The last Labour Government spent £170 billion in tax credits between 2004 and 2010. It is not unreasonable to ask whether that £170 billion, or at least some of it, could not have been better spent on measures that would change recipients’ life chances. That is particularly true since we know we have to live within our means, as my hon. Friend the Member for Gloucester (Richard Graham) stated so eloquently—far more eloquently than I put it in my intervention on him. Between 2010 and 2015, the welfare reform that we achieved made savings of £60 billion, helping to halve the deficit and restore confidence in our public finances. In the same period, employment increased by no less than 2 million. In my constituency, the number of people who are unemployed has fallen by a third, and I am sure that similar statistics could be quoted by hon. Members throughout the Chamber if they chose to reel them off.

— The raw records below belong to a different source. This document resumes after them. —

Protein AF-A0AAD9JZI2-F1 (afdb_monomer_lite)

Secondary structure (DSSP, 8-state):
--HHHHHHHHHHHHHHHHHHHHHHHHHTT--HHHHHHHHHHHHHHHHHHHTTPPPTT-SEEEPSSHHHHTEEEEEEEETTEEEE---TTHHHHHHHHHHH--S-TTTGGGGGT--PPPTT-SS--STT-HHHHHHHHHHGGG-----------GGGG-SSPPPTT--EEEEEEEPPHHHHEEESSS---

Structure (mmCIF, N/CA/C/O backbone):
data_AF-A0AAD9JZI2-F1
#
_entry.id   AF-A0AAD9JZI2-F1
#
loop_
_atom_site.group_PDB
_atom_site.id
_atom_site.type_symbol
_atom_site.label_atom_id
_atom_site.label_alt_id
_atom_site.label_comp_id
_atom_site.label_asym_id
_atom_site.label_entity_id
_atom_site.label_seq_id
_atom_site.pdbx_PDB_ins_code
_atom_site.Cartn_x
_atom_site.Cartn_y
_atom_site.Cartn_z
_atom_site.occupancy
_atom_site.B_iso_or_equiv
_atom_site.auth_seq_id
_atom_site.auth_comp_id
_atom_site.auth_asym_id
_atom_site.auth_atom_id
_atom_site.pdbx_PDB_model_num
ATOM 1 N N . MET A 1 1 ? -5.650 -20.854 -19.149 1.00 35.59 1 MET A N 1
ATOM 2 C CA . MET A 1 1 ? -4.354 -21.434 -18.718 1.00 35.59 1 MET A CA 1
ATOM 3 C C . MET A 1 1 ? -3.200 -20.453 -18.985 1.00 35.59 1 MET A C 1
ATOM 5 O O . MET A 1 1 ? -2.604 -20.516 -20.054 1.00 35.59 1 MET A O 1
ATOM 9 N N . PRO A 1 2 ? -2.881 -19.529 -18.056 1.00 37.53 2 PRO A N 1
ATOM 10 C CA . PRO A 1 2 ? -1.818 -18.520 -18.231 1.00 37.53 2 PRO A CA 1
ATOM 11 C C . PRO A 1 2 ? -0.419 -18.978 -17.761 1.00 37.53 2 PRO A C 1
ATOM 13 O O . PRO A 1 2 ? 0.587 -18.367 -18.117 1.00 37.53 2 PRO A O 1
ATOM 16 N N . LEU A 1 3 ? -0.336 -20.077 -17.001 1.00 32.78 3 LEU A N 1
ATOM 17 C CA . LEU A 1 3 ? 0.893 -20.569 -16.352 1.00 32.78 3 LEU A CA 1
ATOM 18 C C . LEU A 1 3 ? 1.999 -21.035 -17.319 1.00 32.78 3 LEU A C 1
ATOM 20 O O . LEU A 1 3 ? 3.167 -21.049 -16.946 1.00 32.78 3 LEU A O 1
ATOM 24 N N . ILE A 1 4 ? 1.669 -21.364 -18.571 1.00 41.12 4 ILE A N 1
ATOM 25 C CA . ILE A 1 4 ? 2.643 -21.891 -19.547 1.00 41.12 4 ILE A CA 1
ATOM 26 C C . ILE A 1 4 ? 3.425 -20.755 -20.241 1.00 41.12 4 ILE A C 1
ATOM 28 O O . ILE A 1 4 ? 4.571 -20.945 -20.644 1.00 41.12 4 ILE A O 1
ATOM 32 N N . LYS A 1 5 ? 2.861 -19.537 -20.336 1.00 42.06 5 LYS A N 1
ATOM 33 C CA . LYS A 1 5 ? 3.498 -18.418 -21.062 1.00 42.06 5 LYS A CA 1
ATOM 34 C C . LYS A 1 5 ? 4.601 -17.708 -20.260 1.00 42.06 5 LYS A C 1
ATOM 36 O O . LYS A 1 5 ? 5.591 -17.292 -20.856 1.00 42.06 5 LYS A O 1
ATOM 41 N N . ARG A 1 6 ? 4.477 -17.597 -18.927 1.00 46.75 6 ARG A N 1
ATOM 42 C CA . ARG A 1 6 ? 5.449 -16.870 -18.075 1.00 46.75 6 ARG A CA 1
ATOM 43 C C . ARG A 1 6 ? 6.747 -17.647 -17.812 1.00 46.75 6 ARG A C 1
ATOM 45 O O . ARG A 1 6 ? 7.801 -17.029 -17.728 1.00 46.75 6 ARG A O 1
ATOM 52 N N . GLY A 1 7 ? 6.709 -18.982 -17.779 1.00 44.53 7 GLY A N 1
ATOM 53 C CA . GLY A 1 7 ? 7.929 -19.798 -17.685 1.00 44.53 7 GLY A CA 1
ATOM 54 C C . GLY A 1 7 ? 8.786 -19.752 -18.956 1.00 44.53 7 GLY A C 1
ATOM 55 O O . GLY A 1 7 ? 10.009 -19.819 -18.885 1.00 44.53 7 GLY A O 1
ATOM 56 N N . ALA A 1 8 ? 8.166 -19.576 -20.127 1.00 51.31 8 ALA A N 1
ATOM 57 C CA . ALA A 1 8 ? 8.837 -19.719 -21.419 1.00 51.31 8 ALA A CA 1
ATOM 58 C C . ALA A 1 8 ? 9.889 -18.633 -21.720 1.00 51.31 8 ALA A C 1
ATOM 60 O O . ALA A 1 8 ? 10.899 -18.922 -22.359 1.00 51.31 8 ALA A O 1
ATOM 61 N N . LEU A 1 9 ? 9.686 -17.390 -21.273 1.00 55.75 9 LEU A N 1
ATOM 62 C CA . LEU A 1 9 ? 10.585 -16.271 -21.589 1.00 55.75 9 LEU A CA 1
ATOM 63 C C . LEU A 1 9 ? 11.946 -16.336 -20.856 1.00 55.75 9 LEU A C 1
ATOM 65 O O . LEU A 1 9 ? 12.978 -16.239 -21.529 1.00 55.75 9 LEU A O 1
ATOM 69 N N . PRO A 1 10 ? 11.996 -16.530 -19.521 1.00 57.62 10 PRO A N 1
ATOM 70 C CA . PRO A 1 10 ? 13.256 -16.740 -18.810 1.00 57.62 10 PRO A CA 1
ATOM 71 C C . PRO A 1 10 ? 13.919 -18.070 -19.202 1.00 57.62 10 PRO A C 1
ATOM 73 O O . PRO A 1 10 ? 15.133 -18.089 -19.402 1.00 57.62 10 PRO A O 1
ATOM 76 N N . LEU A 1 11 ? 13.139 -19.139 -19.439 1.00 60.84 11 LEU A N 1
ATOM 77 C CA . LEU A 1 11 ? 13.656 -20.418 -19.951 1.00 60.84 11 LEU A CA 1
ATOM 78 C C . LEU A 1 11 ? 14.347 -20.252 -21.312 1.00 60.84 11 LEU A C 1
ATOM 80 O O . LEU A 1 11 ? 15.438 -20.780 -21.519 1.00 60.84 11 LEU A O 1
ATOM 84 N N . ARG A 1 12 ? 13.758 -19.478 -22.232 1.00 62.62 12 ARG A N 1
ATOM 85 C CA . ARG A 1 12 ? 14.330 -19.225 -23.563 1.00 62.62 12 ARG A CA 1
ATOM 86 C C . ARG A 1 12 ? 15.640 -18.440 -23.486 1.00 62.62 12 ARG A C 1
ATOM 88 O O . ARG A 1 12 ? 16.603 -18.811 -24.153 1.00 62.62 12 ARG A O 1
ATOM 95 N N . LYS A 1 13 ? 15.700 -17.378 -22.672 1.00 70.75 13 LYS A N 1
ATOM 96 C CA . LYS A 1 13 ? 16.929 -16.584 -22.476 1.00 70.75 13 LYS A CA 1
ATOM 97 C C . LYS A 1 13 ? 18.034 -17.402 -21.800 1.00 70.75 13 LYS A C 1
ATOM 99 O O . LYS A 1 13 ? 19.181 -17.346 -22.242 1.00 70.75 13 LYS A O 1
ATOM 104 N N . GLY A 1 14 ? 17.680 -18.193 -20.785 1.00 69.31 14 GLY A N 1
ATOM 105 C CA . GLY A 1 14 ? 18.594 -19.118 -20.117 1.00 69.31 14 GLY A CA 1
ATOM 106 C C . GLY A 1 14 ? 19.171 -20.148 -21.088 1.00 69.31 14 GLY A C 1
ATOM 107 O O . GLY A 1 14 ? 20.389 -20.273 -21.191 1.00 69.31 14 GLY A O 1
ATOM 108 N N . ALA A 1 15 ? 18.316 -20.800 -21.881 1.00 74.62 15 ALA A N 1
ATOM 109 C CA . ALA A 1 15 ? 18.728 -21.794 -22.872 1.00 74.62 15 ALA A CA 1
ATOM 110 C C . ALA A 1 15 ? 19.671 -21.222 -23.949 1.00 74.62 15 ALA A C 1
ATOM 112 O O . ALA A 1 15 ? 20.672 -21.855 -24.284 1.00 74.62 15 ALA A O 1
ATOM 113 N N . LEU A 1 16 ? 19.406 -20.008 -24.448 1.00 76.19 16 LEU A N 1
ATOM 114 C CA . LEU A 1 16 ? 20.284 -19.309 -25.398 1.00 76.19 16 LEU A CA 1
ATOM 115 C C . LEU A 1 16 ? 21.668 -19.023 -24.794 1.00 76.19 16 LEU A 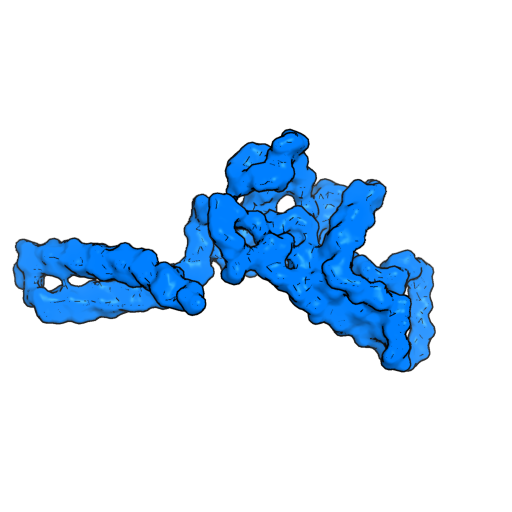C 1
ATOM 117 O O . LEU A 1 16 ? 22.686 -19.334 -25.411 1.00 76.19 16 LEU A O 1
ATOM 121 N N . LYS A 1 17 ? 21.718 -18.487 -23.568 1.00 78.75 17 LYS A N 1
ATOM 122 C CA . LYS A 1 17 ? 22.972 -18.190 -22.853 1.00 78.75 17 LYS A CA 1
ATOM 123 C C . LYS A 1 17 ? 23.781 -19.461 -22.574 1.00 78.75 17 LYS A C 1
ATOM 125 O O . LYS A 1 17 ? 24.996 -19.467 -22.765 1.00 78.75 17 LYS A O 1
ATOM 130 N N . THR A 1 18 ? 23.112 -20.549 -22.179 1.00 82.38 18 THR A N 1
ATOM 131 C CA . THR A 1 18 ? 23.742 -21.868 -22.030 1.00 82.38 18 THR A CA 1
ATOM 132 C C . THR A 1 18 ? 24.320 -22.356 -23.359 1.00 82.38 18 THR A C 1
ATOM 134 O O . THR A 1 18 ? 25.462 -22.806 -23.384 1.00 82.38 18 THR A O 1
ATOM 137 N N . GLY A 1 19 ? 23.577 -22.227 -24.464 1.00 79.25 19 GLY A N 1
ATOM 138 C CA . GLY A 1 19 ? 24.018 -22.646 -25.797 1.00 79.25 19 GLY A CA 1
ATOM 139 C C . GLY A 1 19 ? 25.290 -21.933 -26.267 1.00 79.25 19 GLY A C 1
ATOM 140 O O . GLY A 1 19 ? 26.258 -22.595 -26.640 1.00 79.25 19 GLY A O 1
ATOM 141 N N . PHE A 1 20 ? 25.334 -20.600 -26.172 1.00 84.00 20 PHE A N 1
ATOM 142 C CA . PHE A 1 20 ? 26.531 -19.820 -26.521 1.00 84.00 20 PHE A CA 1
ATOM 143 C C . PHE A 1 20 ? 27.730 -20.143 -25.619 1.00 84.00 20 PHE A C 1
ATOM 145 O O . PHE A 1 20 ? 28.855 -20.256 -26.104 1.00 84.00 20 PHE A O 1
ATOM 152 N N . GLY A 1 21 ? 27.496 -20.343 -24.318 1.00 81.62 21 GLY A N 1
ATOM 153 C CA . GLY A 1 21 ? 28.549 -20.719 -23.374 1.00 81.62 21 GLY A CA 1
ATOM 154 C C . GLY A 1 21 ? 29.141 -22.101 -23.659 1.00 81.62 21 GLY A C 1
ATOM 155 O O . GLY A 1 21 ? 30.354 -22.271 -23.596 1.00 81.62 21 GLY A O 1
ATOM 156 N N . VAL A 1 22 ? 28.309 -23.081 -24.027 1.00 85.25 22 VAL A N 1
ATOM 157 C CA . VAL A 1 22 ? 28.783 -24.418 -24.420 1.00 85.25 22 VAL A CA 1
ATOM 158 C C . VAL A 1 22 ? 29.595 -24.350 -25.711 1.00 85.25 22 VAL A C 1
ATOM 160 O O . VAL A 1 22 ? 30.645 -24.980 -25.783 1.00 85.25 22 VAL A O 1
ATOM 163 N N . ALA A 1 23 ? 29.163 -23.560 -26.698 1.00 82.00 23 ALA A N 1
ATOM 164 C CA . ALA A 1 23 ? 29.914 -23.376 -27.939 1.00 82.00 23 ALA A CA 1
ATOM 165 C C . ALA A 1 23 ? 31.306 -22.764 -27.688 1.00 82.00 23 ALA A C 1
ATOM 167 O O . ALA A 1 23 ? 32.299 -23.295 -28.177 1.00 82.00 23 ALA A O 1
ATOM 168 N N . GLY A 1 24 ? 31.403 -21.709 -26.870 1.00 87.00 24 GLY A N 1
ATOM 169 C CA . GLY A 1 24 ? 32.689 -21.103 -26.495 1.00 87.00 24 GLY A CA 1
ATOM 170 C C . GLY A 1 24 ? 33.600 -22.040 -25.691 1.00 87.00 24 GLY A C 1
ATOM 171 O O . GLY A 1 24 ? 34.811 -22.088 -25.914 1.00 87.00 24 GLY A O 1
ATOM 172 N N . ASP A 1 25 ? 33.025 -22.844 -24.795 1.00 84.12 25 ASP A N 1
ATOM 173 C CA . ASP A 1 25 ? 33.780 -23.832 -24.019 1.00 84.12 25 ASP A CA 1
ATOM 174 C C . ASP A 1 25 ? 34.316 -24.969 -24.925 1.00 84.12 25 ASP A C 1
ATOM 176 O O . ASP A 1 25 ? 35.429 -25.450 -24.729 1.00 84.12 25 ASP A O 1
ATOM 180 N N . VAL A 1 26 ? 33.568 -25.379 -25.957 1.00 84.00 26 VAL A N 1
ATOM 181 C CA . VAL A 1 26 ? 34.018 -26.385 -26.941 1.00 84.00 26 VAL A CA 1
ATOM 182 C C . VAL A 1 26 ? 35.103 -25.826 -27.864 1.00 84.00 26 VAL A C 1
ATOM 184 O O . VAL A 1 26 ? 36.089 -26.509 -28.132 1.00 84.00 26 VAL A O 1
ATOM 187 N N . LEU A 1 27 ? 34.971 -24.568 -28.297 1.00 84.25 27 LEU A N 1
ATOM 188 C CA . LEU A 1 27 ? 35.992 -23.878 -29.096 1.00 84.25 27 LEU A CA 1
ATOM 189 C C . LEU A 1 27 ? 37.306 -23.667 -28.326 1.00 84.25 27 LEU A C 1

The best way to tackle poverty and reform welfare is to ensure that everyone who can work has that opportunity. That is the best way to tackle poverty both in this generation and in the next. Under this Government, 387,000 fewer children are being brought up in workless households. That is hugely positive in enhancing the life chances of all our people. I am delighted that the Government are not only targeting full employment but ensuring, through the introduction of the national living wage and the targeted reduction of tax, that those working in lower-paid jobs get a fairer reward.

The proposal to reduce the welfare cap is right for two reasons. It will support a culture in which people know that work will always pay, and that it is the best way to maximise income and support a family. It is also right to redirect our support to enhancing life chances. The funds saved will go towards increasing the number of quality apprenticeships—I take the point made by the shadow Secretary of State that they must be quality apprenticeships, and I am sure that is what we will get. I know that enabling young people to achieve their ambitions is close to the hearts of all of us, on both sides of the House. I agree with my hon. Friend the Member for Cannock Chase (Amanda Milling) that that is an exciting feature of the Bill, which we should all support. The Government have overseen the creation of 2 million apprenticeships, delivering more apprenticeships in two years than Labour delivered in five. The Bill will take the aspiration further, with a target of 3 million apprenticeships.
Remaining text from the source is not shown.